Left to right. The accumulator starts at `init`, is updated by `f(acc, a)`, then `f(result, b)`, then `f(result, c)`. Each step consumes the current accumulator and produces the next one. For sum: `((0 + 3) + 1) + 4 = 8`. The accumulator carries the running total. For reverse: start with `[]`, prepend each element: `[] → [a] → [b,a] → [c,b,a]`.

How It Works in Rust

// Generic fold_left — iterative (Rust has no TCO guarantee)
pub fn fold_left<T, A>(f: impl Fn(A, &T) -> A, mut acc: A, xs: &[T]) -> A {
 for x in xs {
     acc = f(acc, x);  // tail-recursive in OCaml; iterative loop in Rust
 }
 acc
}

// Sum, product, max via fold_left:
fold_left(|acc, &x| acc + x, 0, &[1, 2, 3])    // → 6
fold_left(|acc, &x| acc * x, 1, &[1, 2, 3])    // → 6
// Max with Option for empty-safety:
let (&first, rest) = xs.split_first()?;
fold_left(|acc, &x| acc.max(x), first, rest)   // → Some(max)

// Reverse via fold_left — the classic FP trick:
fold_left(|mut acc: Vec<i64>, &x| { acc.insert(0, x); acc }, vec![], xs)

// Rust's built-in left fold:
xs.iter().copied().fold(0i64, i64::wrapping_add)

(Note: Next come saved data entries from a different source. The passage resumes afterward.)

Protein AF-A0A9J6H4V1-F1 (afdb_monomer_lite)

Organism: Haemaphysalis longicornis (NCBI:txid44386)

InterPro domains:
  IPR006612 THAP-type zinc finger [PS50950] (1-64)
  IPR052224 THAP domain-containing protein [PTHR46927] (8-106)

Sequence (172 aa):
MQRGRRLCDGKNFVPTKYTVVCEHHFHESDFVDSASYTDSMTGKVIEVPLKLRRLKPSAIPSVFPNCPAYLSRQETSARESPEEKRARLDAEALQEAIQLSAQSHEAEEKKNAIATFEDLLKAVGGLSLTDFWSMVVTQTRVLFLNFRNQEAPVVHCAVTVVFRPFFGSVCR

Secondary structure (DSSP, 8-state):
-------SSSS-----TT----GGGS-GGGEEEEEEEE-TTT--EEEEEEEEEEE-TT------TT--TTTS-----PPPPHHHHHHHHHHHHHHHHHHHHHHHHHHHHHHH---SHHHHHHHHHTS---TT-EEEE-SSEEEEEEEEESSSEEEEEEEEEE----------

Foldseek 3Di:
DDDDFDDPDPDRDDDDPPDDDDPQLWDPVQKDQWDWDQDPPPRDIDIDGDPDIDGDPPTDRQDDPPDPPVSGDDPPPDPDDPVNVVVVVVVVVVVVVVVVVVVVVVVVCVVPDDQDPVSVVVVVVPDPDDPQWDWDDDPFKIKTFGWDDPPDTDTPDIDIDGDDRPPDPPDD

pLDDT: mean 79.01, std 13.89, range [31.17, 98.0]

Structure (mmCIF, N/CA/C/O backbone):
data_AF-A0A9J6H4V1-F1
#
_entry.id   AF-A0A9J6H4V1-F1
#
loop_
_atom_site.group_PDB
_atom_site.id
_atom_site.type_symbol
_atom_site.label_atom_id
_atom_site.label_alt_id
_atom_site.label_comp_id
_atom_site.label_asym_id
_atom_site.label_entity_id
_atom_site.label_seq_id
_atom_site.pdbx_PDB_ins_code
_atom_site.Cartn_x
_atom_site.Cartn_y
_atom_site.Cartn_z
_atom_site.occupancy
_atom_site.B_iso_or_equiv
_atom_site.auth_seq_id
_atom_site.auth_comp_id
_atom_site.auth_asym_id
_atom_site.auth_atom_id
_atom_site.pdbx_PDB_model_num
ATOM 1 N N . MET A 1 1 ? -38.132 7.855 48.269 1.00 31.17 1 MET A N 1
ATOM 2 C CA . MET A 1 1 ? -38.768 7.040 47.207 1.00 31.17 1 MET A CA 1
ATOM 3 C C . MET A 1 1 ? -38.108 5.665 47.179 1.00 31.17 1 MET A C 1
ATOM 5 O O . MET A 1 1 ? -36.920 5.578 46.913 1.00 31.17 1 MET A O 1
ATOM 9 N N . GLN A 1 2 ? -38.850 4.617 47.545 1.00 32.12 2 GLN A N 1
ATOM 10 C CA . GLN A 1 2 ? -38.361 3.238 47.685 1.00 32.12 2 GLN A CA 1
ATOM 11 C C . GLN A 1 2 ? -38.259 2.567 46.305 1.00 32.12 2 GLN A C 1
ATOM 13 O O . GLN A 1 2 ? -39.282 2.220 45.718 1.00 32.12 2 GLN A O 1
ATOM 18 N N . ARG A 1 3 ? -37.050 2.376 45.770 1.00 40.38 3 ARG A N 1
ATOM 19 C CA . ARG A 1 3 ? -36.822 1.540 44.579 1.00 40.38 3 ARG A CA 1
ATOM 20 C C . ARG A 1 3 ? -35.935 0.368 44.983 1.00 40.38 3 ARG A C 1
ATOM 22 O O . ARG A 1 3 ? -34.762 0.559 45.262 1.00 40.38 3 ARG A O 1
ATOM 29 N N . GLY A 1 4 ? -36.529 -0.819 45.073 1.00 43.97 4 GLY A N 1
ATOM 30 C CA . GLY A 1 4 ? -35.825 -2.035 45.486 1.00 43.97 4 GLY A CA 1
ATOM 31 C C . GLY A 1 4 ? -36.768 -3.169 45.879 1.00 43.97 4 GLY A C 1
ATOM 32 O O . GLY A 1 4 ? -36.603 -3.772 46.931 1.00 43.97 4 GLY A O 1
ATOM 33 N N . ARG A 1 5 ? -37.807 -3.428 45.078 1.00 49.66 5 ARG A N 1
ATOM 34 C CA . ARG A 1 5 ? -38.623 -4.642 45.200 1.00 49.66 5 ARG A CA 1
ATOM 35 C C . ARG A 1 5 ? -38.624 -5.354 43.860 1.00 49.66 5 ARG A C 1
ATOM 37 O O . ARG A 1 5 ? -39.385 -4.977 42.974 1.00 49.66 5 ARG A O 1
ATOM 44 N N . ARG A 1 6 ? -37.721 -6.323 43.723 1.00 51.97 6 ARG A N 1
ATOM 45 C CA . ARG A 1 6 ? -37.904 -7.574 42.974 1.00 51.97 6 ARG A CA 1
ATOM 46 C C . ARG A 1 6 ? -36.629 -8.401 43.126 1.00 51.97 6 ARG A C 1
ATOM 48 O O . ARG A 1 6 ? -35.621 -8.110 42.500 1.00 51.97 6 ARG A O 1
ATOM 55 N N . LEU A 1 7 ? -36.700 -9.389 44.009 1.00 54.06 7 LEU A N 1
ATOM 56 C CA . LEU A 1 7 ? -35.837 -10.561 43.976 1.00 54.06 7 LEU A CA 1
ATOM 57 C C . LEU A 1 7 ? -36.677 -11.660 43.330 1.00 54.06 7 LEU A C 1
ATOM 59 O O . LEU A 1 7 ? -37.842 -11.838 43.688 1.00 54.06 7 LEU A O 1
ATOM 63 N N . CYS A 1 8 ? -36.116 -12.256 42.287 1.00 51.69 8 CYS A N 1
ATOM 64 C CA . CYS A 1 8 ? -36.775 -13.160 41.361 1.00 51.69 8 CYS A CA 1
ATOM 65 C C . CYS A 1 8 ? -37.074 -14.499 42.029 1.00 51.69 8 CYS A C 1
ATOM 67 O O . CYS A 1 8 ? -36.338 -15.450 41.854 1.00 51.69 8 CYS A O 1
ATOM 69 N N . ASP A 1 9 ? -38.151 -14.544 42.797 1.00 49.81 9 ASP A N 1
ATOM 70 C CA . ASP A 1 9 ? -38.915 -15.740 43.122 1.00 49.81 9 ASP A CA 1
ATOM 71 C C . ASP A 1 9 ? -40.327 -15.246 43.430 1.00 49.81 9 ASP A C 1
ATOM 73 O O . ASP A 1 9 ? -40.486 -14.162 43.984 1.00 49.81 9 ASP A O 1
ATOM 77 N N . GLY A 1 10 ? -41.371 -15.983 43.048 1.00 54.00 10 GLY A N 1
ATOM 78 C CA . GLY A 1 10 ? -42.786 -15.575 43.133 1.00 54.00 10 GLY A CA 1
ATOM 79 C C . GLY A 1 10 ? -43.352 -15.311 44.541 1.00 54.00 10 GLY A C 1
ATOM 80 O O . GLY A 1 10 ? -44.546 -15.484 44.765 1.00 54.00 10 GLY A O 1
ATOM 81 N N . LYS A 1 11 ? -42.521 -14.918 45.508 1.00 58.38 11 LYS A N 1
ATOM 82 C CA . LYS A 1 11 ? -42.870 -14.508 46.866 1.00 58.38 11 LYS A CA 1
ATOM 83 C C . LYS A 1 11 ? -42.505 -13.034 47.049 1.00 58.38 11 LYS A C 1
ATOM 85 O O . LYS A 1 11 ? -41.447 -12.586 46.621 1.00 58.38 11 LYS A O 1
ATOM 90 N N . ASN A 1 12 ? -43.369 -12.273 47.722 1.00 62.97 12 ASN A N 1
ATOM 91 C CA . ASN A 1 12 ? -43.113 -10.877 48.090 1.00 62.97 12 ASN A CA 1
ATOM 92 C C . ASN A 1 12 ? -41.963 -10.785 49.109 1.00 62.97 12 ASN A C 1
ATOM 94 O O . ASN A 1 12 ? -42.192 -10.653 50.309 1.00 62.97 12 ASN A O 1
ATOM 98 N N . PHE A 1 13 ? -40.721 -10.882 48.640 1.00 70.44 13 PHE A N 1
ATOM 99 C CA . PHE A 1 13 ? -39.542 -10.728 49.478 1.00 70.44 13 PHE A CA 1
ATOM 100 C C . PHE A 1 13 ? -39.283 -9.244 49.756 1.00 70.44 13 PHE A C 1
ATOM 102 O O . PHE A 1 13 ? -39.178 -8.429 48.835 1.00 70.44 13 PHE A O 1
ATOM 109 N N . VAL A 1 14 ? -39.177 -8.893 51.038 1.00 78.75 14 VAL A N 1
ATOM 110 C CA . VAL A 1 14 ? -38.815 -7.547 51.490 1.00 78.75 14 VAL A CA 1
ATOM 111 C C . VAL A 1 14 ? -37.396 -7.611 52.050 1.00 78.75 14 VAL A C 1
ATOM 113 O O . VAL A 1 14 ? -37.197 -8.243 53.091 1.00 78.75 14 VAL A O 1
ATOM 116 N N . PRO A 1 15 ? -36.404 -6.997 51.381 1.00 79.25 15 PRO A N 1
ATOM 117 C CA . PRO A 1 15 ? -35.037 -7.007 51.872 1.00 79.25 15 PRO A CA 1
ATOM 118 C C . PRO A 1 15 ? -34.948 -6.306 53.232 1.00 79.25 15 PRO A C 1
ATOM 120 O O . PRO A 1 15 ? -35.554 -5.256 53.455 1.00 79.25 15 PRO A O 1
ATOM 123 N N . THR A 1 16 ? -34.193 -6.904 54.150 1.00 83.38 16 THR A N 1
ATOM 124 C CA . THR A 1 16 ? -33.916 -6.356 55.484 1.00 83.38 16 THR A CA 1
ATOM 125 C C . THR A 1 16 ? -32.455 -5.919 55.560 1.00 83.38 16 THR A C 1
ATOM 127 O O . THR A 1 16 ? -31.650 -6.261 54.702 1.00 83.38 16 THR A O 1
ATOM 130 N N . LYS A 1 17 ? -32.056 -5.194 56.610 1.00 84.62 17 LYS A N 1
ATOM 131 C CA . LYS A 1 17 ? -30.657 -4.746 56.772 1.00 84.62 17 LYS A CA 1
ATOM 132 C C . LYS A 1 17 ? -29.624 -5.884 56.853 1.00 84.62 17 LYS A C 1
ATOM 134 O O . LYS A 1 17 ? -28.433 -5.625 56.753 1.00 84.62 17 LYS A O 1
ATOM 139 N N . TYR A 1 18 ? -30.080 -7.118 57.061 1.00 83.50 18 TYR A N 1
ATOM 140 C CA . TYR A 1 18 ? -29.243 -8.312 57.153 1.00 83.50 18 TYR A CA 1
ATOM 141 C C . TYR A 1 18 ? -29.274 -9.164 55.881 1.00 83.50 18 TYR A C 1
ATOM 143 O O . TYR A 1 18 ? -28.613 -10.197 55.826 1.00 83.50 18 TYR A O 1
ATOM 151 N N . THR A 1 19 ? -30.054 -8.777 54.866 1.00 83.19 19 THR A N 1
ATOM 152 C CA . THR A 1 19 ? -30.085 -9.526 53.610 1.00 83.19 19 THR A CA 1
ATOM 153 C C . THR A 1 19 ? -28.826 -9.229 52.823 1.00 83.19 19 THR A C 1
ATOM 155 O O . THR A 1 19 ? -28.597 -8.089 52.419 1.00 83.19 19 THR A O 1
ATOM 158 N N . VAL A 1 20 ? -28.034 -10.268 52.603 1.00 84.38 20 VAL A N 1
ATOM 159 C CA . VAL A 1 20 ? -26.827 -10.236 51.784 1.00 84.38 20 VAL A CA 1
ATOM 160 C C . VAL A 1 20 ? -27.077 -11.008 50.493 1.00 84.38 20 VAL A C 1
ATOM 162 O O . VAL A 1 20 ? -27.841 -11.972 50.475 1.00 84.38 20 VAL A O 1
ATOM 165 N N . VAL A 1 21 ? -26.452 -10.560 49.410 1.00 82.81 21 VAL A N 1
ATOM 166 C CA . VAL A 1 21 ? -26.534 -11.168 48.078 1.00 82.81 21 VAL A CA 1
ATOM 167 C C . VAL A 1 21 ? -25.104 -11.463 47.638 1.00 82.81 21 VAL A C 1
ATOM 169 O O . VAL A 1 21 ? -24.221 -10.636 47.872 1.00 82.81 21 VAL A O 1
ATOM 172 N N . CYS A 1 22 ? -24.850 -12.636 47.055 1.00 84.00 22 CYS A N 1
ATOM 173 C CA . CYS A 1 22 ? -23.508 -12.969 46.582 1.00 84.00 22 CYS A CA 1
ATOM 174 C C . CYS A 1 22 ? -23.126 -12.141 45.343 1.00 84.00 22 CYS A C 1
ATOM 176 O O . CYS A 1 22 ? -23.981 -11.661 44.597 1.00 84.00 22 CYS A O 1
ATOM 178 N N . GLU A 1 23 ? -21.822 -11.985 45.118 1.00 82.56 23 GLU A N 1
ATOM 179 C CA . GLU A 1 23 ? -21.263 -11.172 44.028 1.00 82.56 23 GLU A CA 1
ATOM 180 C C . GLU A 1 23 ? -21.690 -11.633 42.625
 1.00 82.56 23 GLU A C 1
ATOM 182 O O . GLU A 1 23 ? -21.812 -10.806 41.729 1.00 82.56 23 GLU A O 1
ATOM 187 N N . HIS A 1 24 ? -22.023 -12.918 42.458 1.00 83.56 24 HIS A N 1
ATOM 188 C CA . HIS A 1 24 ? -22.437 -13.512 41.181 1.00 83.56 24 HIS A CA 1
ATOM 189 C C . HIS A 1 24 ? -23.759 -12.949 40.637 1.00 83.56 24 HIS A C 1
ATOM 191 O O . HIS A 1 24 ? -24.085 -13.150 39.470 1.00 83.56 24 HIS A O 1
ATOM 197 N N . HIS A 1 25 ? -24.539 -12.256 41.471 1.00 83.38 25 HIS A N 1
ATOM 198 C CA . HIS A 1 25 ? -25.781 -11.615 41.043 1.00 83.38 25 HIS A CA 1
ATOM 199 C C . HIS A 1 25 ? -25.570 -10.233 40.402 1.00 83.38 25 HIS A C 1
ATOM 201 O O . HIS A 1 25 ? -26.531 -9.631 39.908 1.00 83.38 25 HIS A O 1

Note: OCaml guarantees tail-call optimisation (TCO) for `fold_left`. Rust does not. Our implementation uses a `for` loop, which has the same constant-stack behaviour without relying on TCO.

What This Unlocks

Universal aggregation — any "combine a list into a single value" operation is a fold: sum, product, max, count, string join.
Building data structures — use fold to construct maps, sets, histograms from a sequence.
Understanding `Iterator::fold` — Rust's standard fold is right there in the iterator chain; this example makes its mechanics explicit.

Key Differences

Concept	OCaml	Rust
Tail recursion	Guaranteed TCO — safe for millions of elements	No TCO — use iterative loop instead
Empty-list max	`List.hd` panics on empty	Return `Option<T>` — explicit emptiness
Accumulator	Immutable, returned each step	`mut acc` updated in place each iteration
In-place reverse	Allocates new list	`Vec::reverse()` — O(1) extra space
Standard library	`List.fold_left f init lst`	`iter().fold(init, \	acc, x\	...)`

//! # fold_left — Tail-Recursive Accumulator
//!
//! OCaml's `fold_left` processes a list left to right with an accumulator:
//!   fold_left f init [a; b; c] = f (f (f init a) b) c
//!
//! This is tail-recursive in OCaml (and maps directly to Rust's `Iterator::fold`).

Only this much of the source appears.